Most of us have resigned ourselves to whiling away the holiday with our antidepressant pills — I mean family — which will probably include cooking, drinking, eating, drinking, watching football and drinking. If you’re bringing a significant other with you to your family affair, exercise caution when looking for a secret rendezvous location. You never know when Aunt Olga is going to suddenly start opening closet doors in her quest for the Patron. I would recommend a little automobile action. Simply wait until someone notices there are no limes for the Corona, or whoops, we forgot to pick up Gramps from the airport, and jump on the chance to help out. Once you’re in the car, you and your partner in crime are free to assist one another with any additional tasks that may arise. Just don’t forget the limes. Or Gramps.
One of the perks of the four-day break is just that: It’s four days. That’s plenty of time to play wholesome games with your pre-teen cousin, Facebook stalk your high school teachers with your friends and still have time leftover for leftovers with your ex. For 21-year-olds and those of you with good fake I.D.s, grabbing drinks with your childhood pal who suddenly looks damn sexy in those heeled boots is an easy way to facilitate the hookup process. Or wait until about 9:30 for your parents fall into a wine stupor, and entice your evening entertainment to come over and “catch up.” My personal favorite is the midnight jacuzzi date. If you’re lucky enough to have a working hot tub (as opposed to a large plastic box that was once filled with hot, bubbly water and is now the dog’s stepping stool to bark more ferociously at the raccoons) take advantage! Plug in the twinkle lights, set U2 on low and you’re set to go. The jets will also serve as a nice distraction if your visitor arrives late. We’re not all so fortunate, however, and so we must seek our bodies of warm water elsewhere. Luckily, hotel pools are frighteningly easy to sneak into, and are usually deserted by 10 p.m. In its slogan, Hilton very expressly encourages you to “Make Yourself at Home.” Yes sir, Mr. Hilton. Right away.
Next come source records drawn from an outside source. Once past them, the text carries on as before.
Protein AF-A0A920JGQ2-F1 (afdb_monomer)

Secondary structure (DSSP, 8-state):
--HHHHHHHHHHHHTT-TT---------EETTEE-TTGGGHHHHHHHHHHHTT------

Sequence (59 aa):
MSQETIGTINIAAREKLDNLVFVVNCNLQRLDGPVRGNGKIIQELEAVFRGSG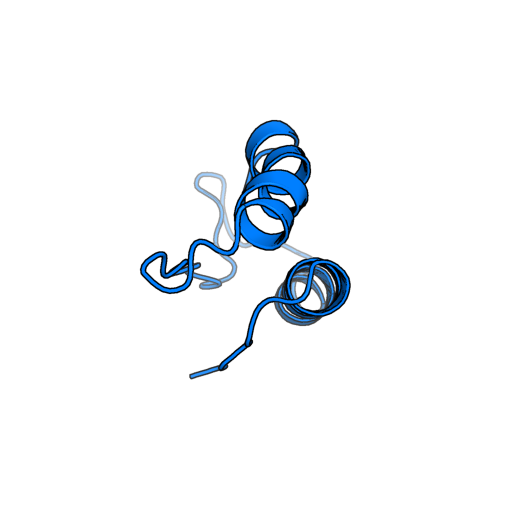FGVSLK

Radius of gyration: 12.66 Å; Cα contacts (8 Å, |Δi|>4): 23; chains: 1; bounding box: 29×22×34 Å

pLDDT: mean 81.98, std 9.34, range [59.31, 91.88]

Solvent-accessible surface area (backbone atoms only — not comparable to full-atom values): 4013 Å² total; per-residue (Å²): 134,56,74,67,61,62,65,46,47,48,52,47,45,72,70,62,49,86,89,66,82,89,86,81,88,80,84,56,66,47,98,92,43,80,52,85,80,57,91,47,55,66,58,54,49,47,52,52,42,47,73,42,69,45,91,84,84,90,132

Structure (mmCIF, N/CA/C/O backbone):
data_AF-A0A920JGQ2-F1
#
_entry.id   AF-A0A920JGQ2-F1
#
loop_
_atom_site.group_PDB
_atom_site.id
_atom_site.type_symbol
_atom_site.label_atom_id
_atom_site.label_alt_id
_atom_site.label_comp_id
_atom_site.label_asym_id
_atom_site.label_entity_id
_atom_site.label_seq_id
_atom_site.pdbx_PDB_ins_code
_atom_site.Cartn_x
_atom_site.Cartn_y
_atom_site.Cartn_z
_atom_site.occupancy
_atom_site.B_iso_or_equiv
_atom_site.auth_seq_id
_atom_site.auth_comp_id
_atom_site.auth_asym_id
_atom_site.auth_atom_id
_atom_site.pdbx_PDB_model_num
ATOM 1 N N . MET A 1 1 ? 4.190 6.761 -5.242 1.00 68.31 1 MET A N 1
ATOM 2 C CA . MET A 1 1 ? 3.501 7.241 -4.026 1.00 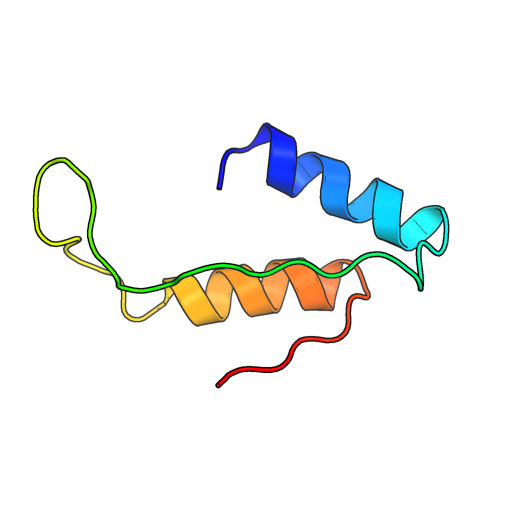68.31 1 MET A CA 1
ATOM 3 C C . MET A 1 1 ? 4.435 8.225 -3.338 1.00 68.31 1 MET A C 1
ATOM 5 O O . MET A 1 1 ? 5.626 7.934 -3.312 1.00 68.31 1 MET A O 1
ATOM 9 N N . SER A 1 2 ? 3.967 9.401 -2.907 1.00 78.25 2 SER A N 1
ATOM 10 C CA . SER A 1 2 ? 4.854 10.387 -2.270 1.00 78.25 2 SER A CA 1
ATOM 11 C C . SER A 1 2 ? 5.183 9.983 -0.830 1.00 78.25 2 SER A C 1
ATOM 13 O O . SER A 1 2 ? 4.462 9.189 -0.218 1.00 78.25 2 SER A O 1
ATOM 15 N N . GLN A 1 3 ? 6.267 10.548 -0.290 1.00 73.19 3 GLN A N 1
ATOM 16 C CA . GLN A 1 3 ? 6.665 10.390 1.115 1.00 73.19 3 GLN A CA 1
ATOM 17 C C . GLN A 1 3 ? 5.509 10.749 2.064 1.00 73.19 3 GLN A C 1
ATOM 19 O O . GLN A 1 3 ? 5.293 10.082 3.071 1.00 73.19 3 GLN A O 1
ATOM 24 N N . GLU A 1 4 ? 4.739 11.779 1.705 1.00 82.06 4 GLU A N 1
ATOM 25 C CA . GLU A 1 4 ? 3.592 12.266 2.470 1.00 82.06 4 GLU A CA 1
ATOM 26 C C . GLU A 1 4 ? 2.495 11.203 2.561 1.00 82.06 4 GLU A C 1
ATOM 28 O O . GLU A 1 4 ? 2.025 10.895 3.652 1.00 82.06 4 GLU A O 1
ATOM 33 N N . THR A 1 5 ? 2.143 10.566 1.437 1.00 80.62 5 THR A N 1
ATOM 34 C CA . THR A 1 5 ? 1.130 9.502 1.426 1.00 80.62 5 THR A CA 1
ATOM 35 C C . THR A 1 5 ? 1.556 8.315 2.287 1.00 80.62 5 THR A C 1
ATOM 37 O O . THR A 1 5 ? 0.754 7.813 3.068 1.00 80.62 5 THR A O 1
ATOM 40 N N . ILE A 1 6 ? 2.820 7.889 2.184 1.00 80.56 6 I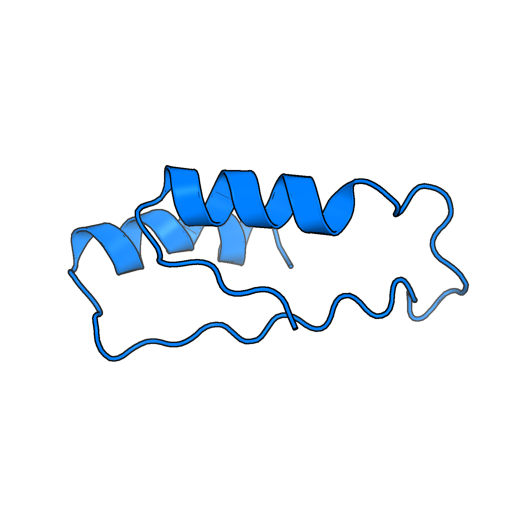LE A N 1
ATOM 41 C CA . ILE A 1 6 ? 3.353 6.771 2.979 1.00 80.56 6 ILE A CA 1
ATOM 42 C C . ILE A 1 6 ? 3.341 7.111 4.477 1.00 80.56 6 ILE A C 1
ATOM 44 O O . ILE A 1 6 ? 2.964 6.274 5.295 1.00 80.56 6 ILE A O 1
ATOM 48 N N . GLY A 1 7 ? 3.690 8.348 4.845 1.00 79.00 7 GLY A N 1
ATOM 49 C CA . GLY A 1 7 ? 3.691 8.805 6.237 1.00 79.00 7 GLY A CA 1
ATOM 50 C C . GLY A 1 7 ? 2.306 8.785 6.894 1.00 79.00 7 GLY A C 1
ATOM 51 O O . GLY A 1 7 ? 2.193 8.519 8.092 1.00 79.00 7 GLY A O 1
ATOM 52 N N . THR A 1 8 ? 1.245 9.007 6.118 1.00 84.62 8 THR A N 1
ATOM 53 C CA . THR A 1 8 ? -0.136 9.063 6.621 1.00 84.62 8 THR A CA 1
ATOM 54 C C . THR A 1 8 ? -0.816 7.690 6.712 1.00 84.62 8 THR A C 1
ATOM 56 O O . THR A 1 8 ? -1.805 7.564 7.432 1.00 84.62 8 THR A O 1
ATOM 59 N N . ILE A 1 9 ? -0.282 6.632 6.084 1.00 86.88 9 ILE A N 1
ATOM 60 C CA . ILE A 1 9 ? -0.855 5.267 6.158 1.00 86.88 9 ILE A CA 1
ATOM 61 C C . ILE A 1 9 ? -1.026 4.809 7.616 1.00 86.88 9 ILE A C 1
ATOM 63 O O . ILE A 1 9 ? -2.066 4.264 7.982 1.00 86.88 9 ILE A O 1
ATOM 67 N N . ASN A 1 10 ? -0.055 5.103 8.484 1.00 83.06 10 ASN A N 1
ATOM 68 C CA . 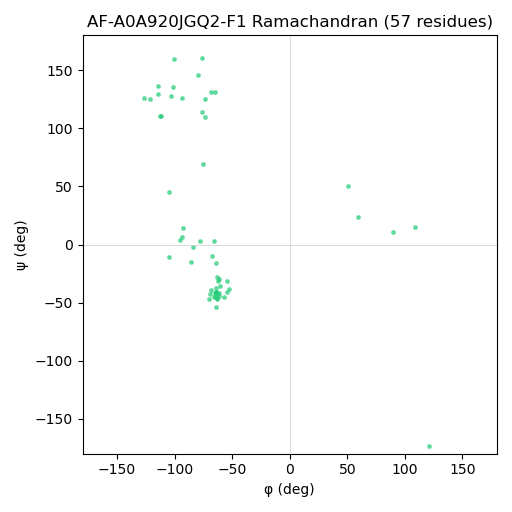ASN A 1 10 ? -0.136 4.748 9.904 1.00 83.06 10 ASN A CA 1
ATOM 69 C C . ASN A 1 10 ? -1.299 5.434 10.639 1.00 83.06 10 ASN A C 1
ATOM 71 O O . ASN A 1 10 ? -1.801 4.888 11.618 1.00 83.06 10 ASN A O 1
ATOM 75 N N . ILE A 1 11 ? -1.733 6.615 10.190 1.00 87.31 11 ILE A N 1
ATOM 76 C CA . ILE A 1 11 ? -2.891 7.313 10.764 1.00 87.31 11 ILE A CA 1
ATOM 77 C C . ILE A 1 11 ? -4.165 6.552 10.403 1.00 87.31 11 ILE A C 1
ATOM 79 O O . ILE A 1 11 ? -4.954 6.239 11.285 1.00 87.31 11 ILE A O 1
ATOM 83 N N . ALA A 1 12 ? -4.322 6.172 9.135 1.00 85.56 12 ALA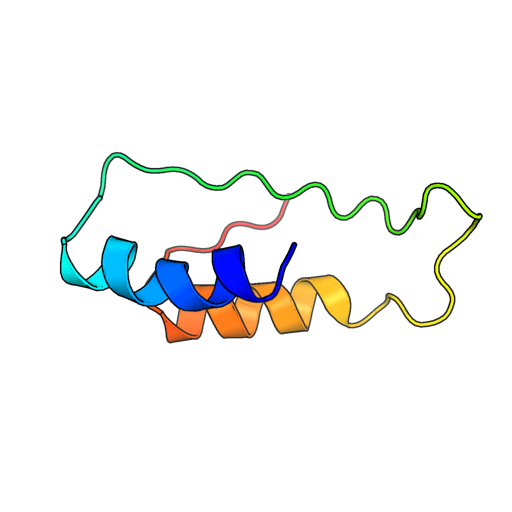 A N 1
ATOM 84 C CA . ALA A 1 12 ? -5.493 5.428 8.683 1.00 85.56 12 ALA A CA 1
ATOM 85 C C . ALA A 1 12 ? -5.643 4.065 9.390 1.00 85.56 12 ALA A C 1
ATOM 87 O O . ALA A 1 12 ? -6.757 3.666 9.726 1.00 85.56 12 ALA A O 1
ATOM 88 N N . ALA A 1 13 ? -4.529 3.390 9.689 1.00 84.00 13 ALA A N 1
ATOM 89 C CA . ALA A 1 13 ? -4.539 2.168 10.492 1.00 84.00 13 ALA A CA 1
ATOM 90 C C . ALA A 1 13 ? -4.896 2.407 11.968 1.00 84.00 13 ALA A C 1
ATOM 92 O O . ALA A 1 13 ? -5.665 1.644 12.552 1.00 84.00 13 ALA A O 1
ATOM 93 N N . ARG A 1 14 ? -4.352 3.464 12.588 1.00 85.19 14 ARG A N 1
ATOM 94 C CA . ARG A 1 14 ? -4.636 3.815 13.993 1.00 85.19 14 ARG A CA 1
ATOM 95 C C . ARG A 1 14 ? -6.095 4.195 14.212 1.00 85.19 14 ARG A C 1
ATOM 97 O O . ARG A 1 14 ? -6.688 3.758 15.193 1.00 85.19 14 ARG A O 1
ATOM 104 N N . GLU A 1 15 ? -6.665 4.941 13.274 1.00 91.00 15 GLU A N 1
ATOM 105 C CA . GLU A 1 15 ? -8.066 5.366 13.300 1.00 91.00 15 GLU A CA 1
ATOM 106 C C . GLU A 1 15 ? -9.039 4.255 12.866 1.00 91.00 15 GLU A C 1
ATOM 108 O O . GLU A 1 15 ? -10.243 4.491 12.813 1.00 91.00 15 GLU A O 1
ATOM 113 N N . LYS A 1 16 ? -8.538 3.041 12.575 1.00 84.31 16 LYS A N 1
ATOM 114 C CA . LYS A 1 16 ? -9.336 1.876 12.153 1.00 84.31 16 LYS A CA 1
ATOM 115 C C . LYS A 1 16 ? -10.287 2.207 11.004 1.00 84.31 16 LYS A C 1
ATOM 117 O O . LYS A 1 16 ? -11.489 1.949 11.063 1.00 84.31 16 LYS A O 1
ATOM 122 N N . LEU A 1 17 ? -9.745 2.820 9.953 1.00 88.50 17 LEU A N 1
ATOM 123 C CA . LEU A 1 17 ? -10.505 3.141 8.746 1.00 88.50 17 LEU A CA 1
ATOM 124 C C . LEU A 1 17 ? -10.744 1.879 7.906 1.00 88.50 17 LEU A C 1
ATOM 126 O O . LEU A 1 17 ? -10.204 1.726 6.812 1.00 88.50 17 LEU A O 1
ATOM 130 N N . ASP A 1 18 ? -11.583 0.978 8.413 1.00 85.25 18 ASP A N 1
ATOM 131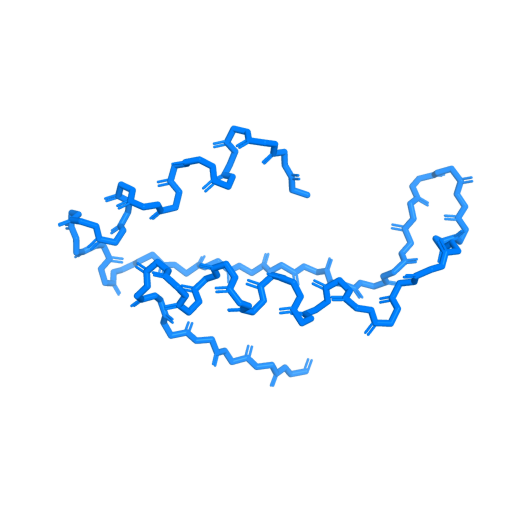 C CA . ASP A 1 18 ? -11.920 -0.305 7.779 1.00 85.25 18 ASP A CA 1
ATOM 132 C C . ASP A 1 18 ? -12.730 -0.125 6.476 1.00 85.25 18 ASP A C 1
ATOM 134 O O . ASP A 1 18 ? -12.936 -1.064 5.709 1.00 85.25 18 ASP A O 1
ATOM 138 N N . ASN A 1 19 ? -13.187 1.101 6.208 1.00 90.56 19 ASN A N 1
ATOM 139 C CA . ASN A 1 19 ? -13.899 1.518 5.002 1.00 90.56 19 ASN A CA 1
ATOM 140 C C . ASN A 1 19 ? -12.986 2.131 3.921 1.00 90.56 19 ASN A C 1
ATOM 142 O O . ASN A 1 19 ? -13.492 2.608 2.903 1.00 90.56 19 ASN A O 1
ATOM 146 N N . LEU A 1 20 ? -11.666 2.153 4.126 1.00 89.00 20 LEU A N 1
ATOM 147 C CA . LEU A 1 20 ? -10.699 2.729 3.193 1.00 89.00 20 LEU A CA 1
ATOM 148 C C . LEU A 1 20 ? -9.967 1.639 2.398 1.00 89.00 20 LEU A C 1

There can be a lot of pressure when you go back home after being away at school. For example, how do you juggle long-awaited break-up sex with your ex with an invitation for a smoking hot and perfectly shallow fling? Or what to do when your family is begging for more face time with their favorite child, but you’re trying to get more naked time with the hot bartender at the town bar? Decisions, decisions. The easy route would be to blow off one party or the other, but it would be flat out rude to reject Naked Hot Bartender’s offer to get to know each other better. With some careful planning and an extra bottle of lube, the energizer turkey inside you is free to gobble and gobble and gobble and gobble…
Thanksgiving is all about sharing, and we’ve got plenty to be thankful for: kissing, ribbed condoms, furry handcuffs, a sex position called “The Sea Horse,” the list goes on. So grab your hometown fuck buddy and share with them the life lessons you’ve learned at school this year. And if your leftover treat is too stale to enjoy, well, that’s what the pie’s for.